(Records from a dataset)
■ ■ ■

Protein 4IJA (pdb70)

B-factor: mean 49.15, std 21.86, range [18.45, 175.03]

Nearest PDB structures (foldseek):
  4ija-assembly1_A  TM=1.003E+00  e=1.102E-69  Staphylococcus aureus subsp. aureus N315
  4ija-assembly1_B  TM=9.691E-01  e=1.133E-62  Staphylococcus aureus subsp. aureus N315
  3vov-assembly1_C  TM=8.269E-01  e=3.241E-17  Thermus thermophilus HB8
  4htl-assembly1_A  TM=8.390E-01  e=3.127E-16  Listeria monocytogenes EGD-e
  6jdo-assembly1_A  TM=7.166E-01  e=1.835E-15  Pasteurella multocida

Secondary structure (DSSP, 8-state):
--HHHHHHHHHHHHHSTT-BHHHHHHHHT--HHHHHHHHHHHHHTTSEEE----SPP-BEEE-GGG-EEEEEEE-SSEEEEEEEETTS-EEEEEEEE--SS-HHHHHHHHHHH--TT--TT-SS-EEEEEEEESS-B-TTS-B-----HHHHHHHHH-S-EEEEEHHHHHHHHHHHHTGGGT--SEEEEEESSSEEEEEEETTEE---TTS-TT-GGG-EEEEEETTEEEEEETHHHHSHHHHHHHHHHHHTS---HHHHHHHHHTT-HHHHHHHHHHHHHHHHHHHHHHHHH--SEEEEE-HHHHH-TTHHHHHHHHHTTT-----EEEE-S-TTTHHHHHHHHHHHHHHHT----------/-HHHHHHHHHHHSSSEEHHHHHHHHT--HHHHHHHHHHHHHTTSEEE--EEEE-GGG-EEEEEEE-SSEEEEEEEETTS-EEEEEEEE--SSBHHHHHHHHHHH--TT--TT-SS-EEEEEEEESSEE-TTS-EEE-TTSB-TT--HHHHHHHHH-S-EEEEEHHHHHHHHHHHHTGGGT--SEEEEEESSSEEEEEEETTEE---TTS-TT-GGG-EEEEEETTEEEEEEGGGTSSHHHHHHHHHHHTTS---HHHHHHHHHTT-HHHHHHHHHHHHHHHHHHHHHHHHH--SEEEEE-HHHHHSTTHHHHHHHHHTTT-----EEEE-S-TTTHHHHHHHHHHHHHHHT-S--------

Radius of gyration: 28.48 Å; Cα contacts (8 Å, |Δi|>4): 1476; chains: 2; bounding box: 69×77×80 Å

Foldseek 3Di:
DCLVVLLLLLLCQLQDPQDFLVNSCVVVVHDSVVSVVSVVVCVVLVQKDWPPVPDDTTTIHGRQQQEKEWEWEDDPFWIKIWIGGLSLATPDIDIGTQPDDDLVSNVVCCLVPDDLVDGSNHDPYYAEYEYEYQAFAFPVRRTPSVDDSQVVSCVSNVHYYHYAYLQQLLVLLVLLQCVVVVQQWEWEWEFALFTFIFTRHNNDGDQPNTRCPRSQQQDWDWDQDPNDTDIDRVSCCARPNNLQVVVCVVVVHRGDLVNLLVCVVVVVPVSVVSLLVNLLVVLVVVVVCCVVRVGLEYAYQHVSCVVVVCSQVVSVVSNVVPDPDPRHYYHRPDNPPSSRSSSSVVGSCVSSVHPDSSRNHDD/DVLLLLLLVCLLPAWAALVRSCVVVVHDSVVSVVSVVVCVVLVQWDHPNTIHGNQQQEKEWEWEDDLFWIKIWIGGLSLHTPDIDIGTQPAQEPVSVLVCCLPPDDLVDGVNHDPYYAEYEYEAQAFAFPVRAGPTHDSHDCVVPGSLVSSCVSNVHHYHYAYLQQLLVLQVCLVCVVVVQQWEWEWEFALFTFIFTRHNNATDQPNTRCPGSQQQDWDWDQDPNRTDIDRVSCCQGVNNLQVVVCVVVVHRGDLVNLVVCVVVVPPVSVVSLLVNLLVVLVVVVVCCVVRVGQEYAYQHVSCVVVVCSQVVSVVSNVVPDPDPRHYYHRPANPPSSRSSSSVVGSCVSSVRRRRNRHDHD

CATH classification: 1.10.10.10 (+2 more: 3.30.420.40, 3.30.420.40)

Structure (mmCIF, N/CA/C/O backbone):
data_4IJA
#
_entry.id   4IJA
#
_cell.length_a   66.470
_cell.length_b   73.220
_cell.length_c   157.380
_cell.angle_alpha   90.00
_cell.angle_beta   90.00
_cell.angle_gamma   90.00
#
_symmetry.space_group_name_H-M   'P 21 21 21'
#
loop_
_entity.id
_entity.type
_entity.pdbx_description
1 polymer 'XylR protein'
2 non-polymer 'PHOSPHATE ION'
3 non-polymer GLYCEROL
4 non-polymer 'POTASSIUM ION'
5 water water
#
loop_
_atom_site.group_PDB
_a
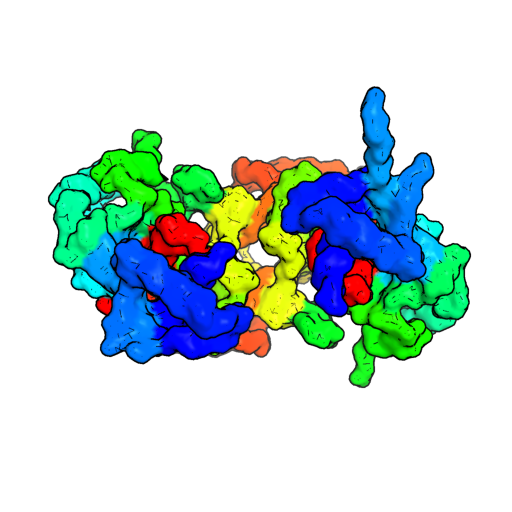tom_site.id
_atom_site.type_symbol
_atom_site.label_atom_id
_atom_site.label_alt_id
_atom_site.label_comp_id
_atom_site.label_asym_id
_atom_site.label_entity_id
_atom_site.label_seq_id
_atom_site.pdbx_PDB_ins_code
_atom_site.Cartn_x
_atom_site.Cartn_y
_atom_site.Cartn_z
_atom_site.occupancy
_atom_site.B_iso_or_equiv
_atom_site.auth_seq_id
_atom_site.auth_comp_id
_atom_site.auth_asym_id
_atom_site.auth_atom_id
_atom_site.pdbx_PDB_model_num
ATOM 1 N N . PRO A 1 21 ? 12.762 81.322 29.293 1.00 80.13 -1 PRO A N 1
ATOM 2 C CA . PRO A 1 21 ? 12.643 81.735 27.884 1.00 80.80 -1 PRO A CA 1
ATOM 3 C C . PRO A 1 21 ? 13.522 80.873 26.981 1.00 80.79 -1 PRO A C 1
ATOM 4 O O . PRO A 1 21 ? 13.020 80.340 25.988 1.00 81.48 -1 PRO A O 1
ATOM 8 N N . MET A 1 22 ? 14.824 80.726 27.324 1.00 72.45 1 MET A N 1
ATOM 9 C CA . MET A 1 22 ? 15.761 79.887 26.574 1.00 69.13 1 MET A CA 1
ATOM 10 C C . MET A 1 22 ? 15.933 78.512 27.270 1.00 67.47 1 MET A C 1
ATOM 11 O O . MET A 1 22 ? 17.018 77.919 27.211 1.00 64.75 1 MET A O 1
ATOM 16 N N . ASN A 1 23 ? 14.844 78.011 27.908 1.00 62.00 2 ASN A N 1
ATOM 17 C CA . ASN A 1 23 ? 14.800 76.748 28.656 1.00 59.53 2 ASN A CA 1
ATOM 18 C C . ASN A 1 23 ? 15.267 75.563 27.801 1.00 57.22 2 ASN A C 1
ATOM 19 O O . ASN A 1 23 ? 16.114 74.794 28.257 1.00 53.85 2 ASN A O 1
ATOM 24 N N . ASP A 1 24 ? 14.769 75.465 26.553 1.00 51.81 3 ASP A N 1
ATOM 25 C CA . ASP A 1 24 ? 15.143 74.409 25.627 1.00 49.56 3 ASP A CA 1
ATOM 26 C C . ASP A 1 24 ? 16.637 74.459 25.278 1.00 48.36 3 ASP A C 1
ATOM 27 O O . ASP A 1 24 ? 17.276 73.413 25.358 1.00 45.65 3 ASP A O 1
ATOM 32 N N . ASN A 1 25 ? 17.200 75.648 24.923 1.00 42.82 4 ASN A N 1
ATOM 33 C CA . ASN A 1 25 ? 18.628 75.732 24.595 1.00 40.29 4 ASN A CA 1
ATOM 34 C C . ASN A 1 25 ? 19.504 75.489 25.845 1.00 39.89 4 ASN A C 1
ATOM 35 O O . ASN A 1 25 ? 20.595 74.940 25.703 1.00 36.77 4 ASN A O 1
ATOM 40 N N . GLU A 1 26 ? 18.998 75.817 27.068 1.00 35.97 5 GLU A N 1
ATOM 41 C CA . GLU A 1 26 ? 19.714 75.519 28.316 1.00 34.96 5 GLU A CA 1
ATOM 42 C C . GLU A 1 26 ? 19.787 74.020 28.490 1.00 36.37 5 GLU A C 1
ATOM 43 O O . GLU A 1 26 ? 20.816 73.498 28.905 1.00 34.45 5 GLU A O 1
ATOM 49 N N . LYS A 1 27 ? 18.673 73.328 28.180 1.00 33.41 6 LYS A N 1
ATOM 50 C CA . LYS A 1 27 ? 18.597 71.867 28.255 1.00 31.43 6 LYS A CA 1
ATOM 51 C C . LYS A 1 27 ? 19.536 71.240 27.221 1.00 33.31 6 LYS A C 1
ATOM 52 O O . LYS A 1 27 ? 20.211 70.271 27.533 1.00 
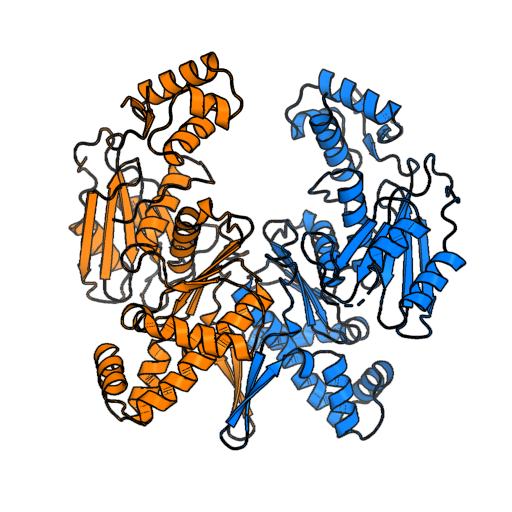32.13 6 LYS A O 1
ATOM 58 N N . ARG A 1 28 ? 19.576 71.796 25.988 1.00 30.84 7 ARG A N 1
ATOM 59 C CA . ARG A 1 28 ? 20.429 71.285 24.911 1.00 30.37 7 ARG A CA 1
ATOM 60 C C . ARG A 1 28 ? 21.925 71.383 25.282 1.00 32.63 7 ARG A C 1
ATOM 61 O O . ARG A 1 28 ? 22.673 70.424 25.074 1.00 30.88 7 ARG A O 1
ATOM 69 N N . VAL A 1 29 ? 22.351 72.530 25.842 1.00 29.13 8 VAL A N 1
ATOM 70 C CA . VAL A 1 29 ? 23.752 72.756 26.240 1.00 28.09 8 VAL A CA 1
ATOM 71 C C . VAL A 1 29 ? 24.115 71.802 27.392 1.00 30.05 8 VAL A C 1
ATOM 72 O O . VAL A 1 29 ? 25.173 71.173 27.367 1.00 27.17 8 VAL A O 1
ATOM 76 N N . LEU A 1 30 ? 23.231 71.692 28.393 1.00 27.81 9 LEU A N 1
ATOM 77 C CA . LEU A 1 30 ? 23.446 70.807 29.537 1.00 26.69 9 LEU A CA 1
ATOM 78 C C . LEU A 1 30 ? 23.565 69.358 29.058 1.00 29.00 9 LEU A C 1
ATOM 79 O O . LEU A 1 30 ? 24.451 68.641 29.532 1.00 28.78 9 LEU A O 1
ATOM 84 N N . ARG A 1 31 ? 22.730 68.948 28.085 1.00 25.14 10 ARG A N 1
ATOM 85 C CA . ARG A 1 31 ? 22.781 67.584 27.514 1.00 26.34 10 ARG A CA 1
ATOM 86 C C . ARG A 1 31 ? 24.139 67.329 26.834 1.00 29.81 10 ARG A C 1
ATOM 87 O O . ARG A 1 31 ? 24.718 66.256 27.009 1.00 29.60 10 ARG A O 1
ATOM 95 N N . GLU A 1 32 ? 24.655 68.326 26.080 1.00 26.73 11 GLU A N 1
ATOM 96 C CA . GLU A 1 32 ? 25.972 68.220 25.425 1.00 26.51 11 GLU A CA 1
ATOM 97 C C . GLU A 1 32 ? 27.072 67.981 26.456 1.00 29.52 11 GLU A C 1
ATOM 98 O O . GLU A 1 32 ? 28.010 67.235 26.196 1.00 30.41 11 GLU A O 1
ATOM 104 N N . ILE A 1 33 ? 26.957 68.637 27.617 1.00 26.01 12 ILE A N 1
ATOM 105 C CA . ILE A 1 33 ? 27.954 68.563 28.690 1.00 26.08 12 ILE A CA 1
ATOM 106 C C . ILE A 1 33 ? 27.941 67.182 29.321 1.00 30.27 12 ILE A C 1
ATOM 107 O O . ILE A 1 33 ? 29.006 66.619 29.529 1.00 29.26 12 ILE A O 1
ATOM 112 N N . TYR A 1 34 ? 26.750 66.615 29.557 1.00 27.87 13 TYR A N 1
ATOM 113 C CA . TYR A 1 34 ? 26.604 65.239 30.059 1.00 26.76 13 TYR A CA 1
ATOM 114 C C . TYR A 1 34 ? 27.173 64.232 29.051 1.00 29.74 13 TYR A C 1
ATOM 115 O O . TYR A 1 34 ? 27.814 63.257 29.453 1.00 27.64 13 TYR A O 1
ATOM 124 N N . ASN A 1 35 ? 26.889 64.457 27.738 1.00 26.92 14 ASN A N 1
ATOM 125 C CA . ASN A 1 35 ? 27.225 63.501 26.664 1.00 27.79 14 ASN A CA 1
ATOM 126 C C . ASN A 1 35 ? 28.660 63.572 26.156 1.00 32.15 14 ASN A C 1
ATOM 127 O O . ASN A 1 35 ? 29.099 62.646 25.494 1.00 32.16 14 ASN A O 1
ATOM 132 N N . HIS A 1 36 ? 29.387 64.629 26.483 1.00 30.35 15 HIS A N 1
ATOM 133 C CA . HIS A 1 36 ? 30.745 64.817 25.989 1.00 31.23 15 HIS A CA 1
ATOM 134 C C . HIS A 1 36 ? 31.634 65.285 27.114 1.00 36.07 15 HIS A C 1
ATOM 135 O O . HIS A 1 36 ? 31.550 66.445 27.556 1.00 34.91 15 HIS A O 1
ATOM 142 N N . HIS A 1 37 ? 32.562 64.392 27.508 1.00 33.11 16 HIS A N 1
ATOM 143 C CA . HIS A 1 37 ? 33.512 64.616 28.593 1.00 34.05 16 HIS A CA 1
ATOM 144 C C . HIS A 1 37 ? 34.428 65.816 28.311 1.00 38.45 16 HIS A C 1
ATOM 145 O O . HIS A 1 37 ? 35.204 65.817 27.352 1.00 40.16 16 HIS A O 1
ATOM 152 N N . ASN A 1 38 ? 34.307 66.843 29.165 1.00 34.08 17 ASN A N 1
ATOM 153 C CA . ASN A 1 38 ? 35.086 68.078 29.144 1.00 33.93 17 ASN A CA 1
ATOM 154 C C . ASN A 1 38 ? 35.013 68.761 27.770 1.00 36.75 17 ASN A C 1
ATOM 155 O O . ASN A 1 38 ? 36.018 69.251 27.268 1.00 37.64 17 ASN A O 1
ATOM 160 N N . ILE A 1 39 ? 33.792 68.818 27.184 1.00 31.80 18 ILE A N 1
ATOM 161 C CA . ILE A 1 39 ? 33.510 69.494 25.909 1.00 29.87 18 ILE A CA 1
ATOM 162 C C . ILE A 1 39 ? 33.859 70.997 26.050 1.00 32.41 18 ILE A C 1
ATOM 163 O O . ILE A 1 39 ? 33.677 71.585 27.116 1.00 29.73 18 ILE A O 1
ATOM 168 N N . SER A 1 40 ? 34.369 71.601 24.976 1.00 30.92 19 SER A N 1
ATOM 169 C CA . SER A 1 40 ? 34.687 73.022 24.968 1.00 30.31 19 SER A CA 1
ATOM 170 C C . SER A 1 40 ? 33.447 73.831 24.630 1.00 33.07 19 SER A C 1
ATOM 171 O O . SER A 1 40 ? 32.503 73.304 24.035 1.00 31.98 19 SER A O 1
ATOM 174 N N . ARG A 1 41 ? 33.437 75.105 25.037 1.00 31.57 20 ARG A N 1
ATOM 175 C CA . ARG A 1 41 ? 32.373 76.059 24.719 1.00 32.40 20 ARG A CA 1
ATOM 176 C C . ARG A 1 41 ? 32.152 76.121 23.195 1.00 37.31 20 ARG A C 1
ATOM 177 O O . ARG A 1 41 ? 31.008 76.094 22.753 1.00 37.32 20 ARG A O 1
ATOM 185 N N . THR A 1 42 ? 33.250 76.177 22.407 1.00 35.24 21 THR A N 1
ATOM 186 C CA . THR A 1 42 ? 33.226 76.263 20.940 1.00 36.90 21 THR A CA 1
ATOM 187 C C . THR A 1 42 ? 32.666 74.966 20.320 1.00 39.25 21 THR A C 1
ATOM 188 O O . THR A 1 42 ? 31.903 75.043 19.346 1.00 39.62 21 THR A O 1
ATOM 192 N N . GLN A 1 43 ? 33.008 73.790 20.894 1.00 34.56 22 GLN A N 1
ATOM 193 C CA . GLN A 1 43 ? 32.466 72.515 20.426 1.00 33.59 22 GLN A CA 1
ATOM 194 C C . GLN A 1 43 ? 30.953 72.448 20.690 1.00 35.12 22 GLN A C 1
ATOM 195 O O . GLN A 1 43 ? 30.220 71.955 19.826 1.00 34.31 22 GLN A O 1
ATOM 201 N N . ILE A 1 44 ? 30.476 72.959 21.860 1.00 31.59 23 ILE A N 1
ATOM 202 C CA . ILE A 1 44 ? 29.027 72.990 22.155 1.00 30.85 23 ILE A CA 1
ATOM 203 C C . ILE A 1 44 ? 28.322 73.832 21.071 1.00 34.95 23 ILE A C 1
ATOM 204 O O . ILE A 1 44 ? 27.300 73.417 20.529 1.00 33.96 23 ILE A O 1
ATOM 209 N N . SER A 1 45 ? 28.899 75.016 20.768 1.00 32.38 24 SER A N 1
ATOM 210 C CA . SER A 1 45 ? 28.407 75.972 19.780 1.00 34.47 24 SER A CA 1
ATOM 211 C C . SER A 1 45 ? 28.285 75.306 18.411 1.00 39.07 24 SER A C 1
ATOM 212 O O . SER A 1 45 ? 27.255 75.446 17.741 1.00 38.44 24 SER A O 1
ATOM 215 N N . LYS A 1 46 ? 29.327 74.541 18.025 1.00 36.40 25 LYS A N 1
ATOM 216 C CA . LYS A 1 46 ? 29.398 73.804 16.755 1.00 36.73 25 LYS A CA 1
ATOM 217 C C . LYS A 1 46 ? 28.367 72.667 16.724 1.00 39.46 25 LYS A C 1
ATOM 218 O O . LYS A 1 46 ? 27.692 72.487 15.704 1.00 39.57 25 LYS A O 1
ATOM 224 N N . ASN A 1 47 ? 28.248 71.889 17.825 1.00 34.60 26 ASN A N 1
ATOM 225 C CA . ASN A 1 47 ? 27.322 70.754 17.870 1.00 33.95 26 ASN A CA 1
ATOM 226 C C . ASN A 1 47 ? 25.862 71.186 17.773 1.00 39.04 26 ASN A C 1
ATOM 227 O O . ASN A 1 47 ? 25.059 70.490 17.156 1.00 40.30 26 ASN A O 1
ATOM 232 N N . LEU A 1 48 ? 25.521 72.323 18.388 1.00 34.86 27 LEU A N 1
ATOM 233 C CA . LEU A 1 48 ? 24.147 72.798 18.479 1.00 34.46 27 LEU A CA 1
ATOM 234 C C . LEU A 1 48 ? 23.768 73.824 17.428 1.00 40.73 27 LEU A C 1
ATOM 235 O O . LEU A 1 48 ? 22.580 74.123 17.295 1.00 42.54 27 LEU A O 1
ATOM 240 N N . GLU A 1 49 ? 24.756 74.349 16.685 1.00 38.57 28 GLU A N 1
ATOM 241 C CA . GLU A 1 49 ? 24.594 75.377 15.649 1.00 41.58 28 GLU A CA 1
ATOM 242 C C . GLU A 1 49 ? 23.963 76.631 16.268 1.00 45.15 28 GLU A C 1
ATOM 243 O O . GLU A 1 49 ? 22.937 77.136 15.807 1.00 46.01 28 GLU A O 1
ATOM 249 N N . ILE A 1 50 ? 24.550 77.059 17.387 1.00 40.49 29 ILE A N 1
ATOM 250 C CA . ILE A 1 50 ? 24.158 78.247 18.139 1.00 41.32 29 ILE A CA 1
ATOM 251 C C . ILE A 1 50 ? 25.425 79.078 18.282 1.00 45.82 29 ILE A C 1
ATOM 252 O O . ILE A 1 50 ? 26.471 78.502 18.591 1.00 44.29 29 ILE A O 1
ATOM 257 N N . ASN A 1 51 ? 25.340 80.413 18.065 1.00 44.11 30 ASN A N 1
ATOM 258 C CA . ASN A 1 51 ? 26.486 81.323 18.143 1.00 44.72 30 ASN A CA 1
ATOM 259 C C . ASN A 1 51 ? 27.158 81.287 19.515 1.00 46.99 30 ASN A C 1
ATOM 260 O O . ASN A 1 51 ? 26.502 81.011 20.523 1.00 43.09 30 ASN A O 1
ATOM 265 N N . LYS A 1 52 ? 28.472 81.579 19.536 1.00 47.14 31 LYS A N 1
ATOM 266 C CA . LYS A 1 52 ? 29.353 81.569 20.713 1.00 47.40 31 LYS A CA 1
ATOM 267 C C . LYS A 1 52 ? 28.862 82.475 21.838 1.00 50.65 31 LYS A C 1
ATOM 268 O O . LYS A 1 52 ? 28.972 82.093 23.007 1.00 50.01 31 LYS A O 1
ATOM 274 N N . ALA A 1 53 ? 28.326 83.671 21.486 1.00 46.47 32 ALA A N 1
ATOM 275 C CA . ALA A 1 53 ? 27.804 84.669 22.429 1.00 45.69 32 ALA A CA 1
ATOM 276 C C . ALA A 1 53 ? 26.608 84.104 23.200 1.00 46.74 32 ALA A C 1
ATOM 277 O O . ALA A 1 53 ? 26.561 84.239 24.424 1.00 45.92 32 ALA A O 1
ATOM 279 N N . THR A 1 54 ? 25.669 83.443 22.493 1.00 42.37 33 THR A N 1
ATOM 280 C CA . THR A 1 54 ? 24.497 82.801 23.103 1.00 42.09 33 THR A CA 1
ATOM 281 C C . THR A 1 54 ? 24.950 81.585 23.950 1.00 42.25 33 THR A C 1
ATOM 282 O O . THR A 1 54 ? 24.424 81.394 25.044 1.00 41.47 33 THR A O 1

■ ■ ■

*Aim of the task*
A word-for-word copy of the lines above from the one with "ATOM 224 N N" through the one with "ATOM 241 C CA", inclusive, is the only output wanted.

*Task output*
ATOM 224 N N . ASN A 1 47 ? 28.248 71.889 17.825 1.00 34.60 26 ASN A N 1
ATOM 225 C CA . ASN A 1 47 ? 27.322 70.754 17.870 1.00 33.95 26 ASN A CA 1
ATOM 226 C C . ASN A 1 47 ? 25.862 71.186 17.773 1.00 39.04 26 ASN A C 1
ATOM 227 O O . ASN A 1 47 ? 25.059 70.490 17.156 1.00 40.30 26 ASN A O 1
ATOM 232 N N . LEU A 1 48 ? 25.521 72.323 18.388 1.00 34.86 27 LEU A N 1
ATOM 233 C CA . LEU A 1 48 ? 24.147 72.798 18.479 1.00 34.46 27 LEU A CA 1
ATOM 234 C C . LEU A 1 48 ? 23.768 73.824 17.428 1.00 40.73 27 LEU A C 1
ATOM 235 O O . LEU A 1 48 ? 22.580 74.123 17.295 1.00 42.54 27 LEU A O 1
ATOM 240 N N . GLU A 1 49 ? 24.756 74.349 16.685 1.00 38.57 28 GLU A N 1
ATOM 241 C CA . GLU A 1 49 ? 24.594 75.377 15.649 1.00 41.58 28 GLU A CA 1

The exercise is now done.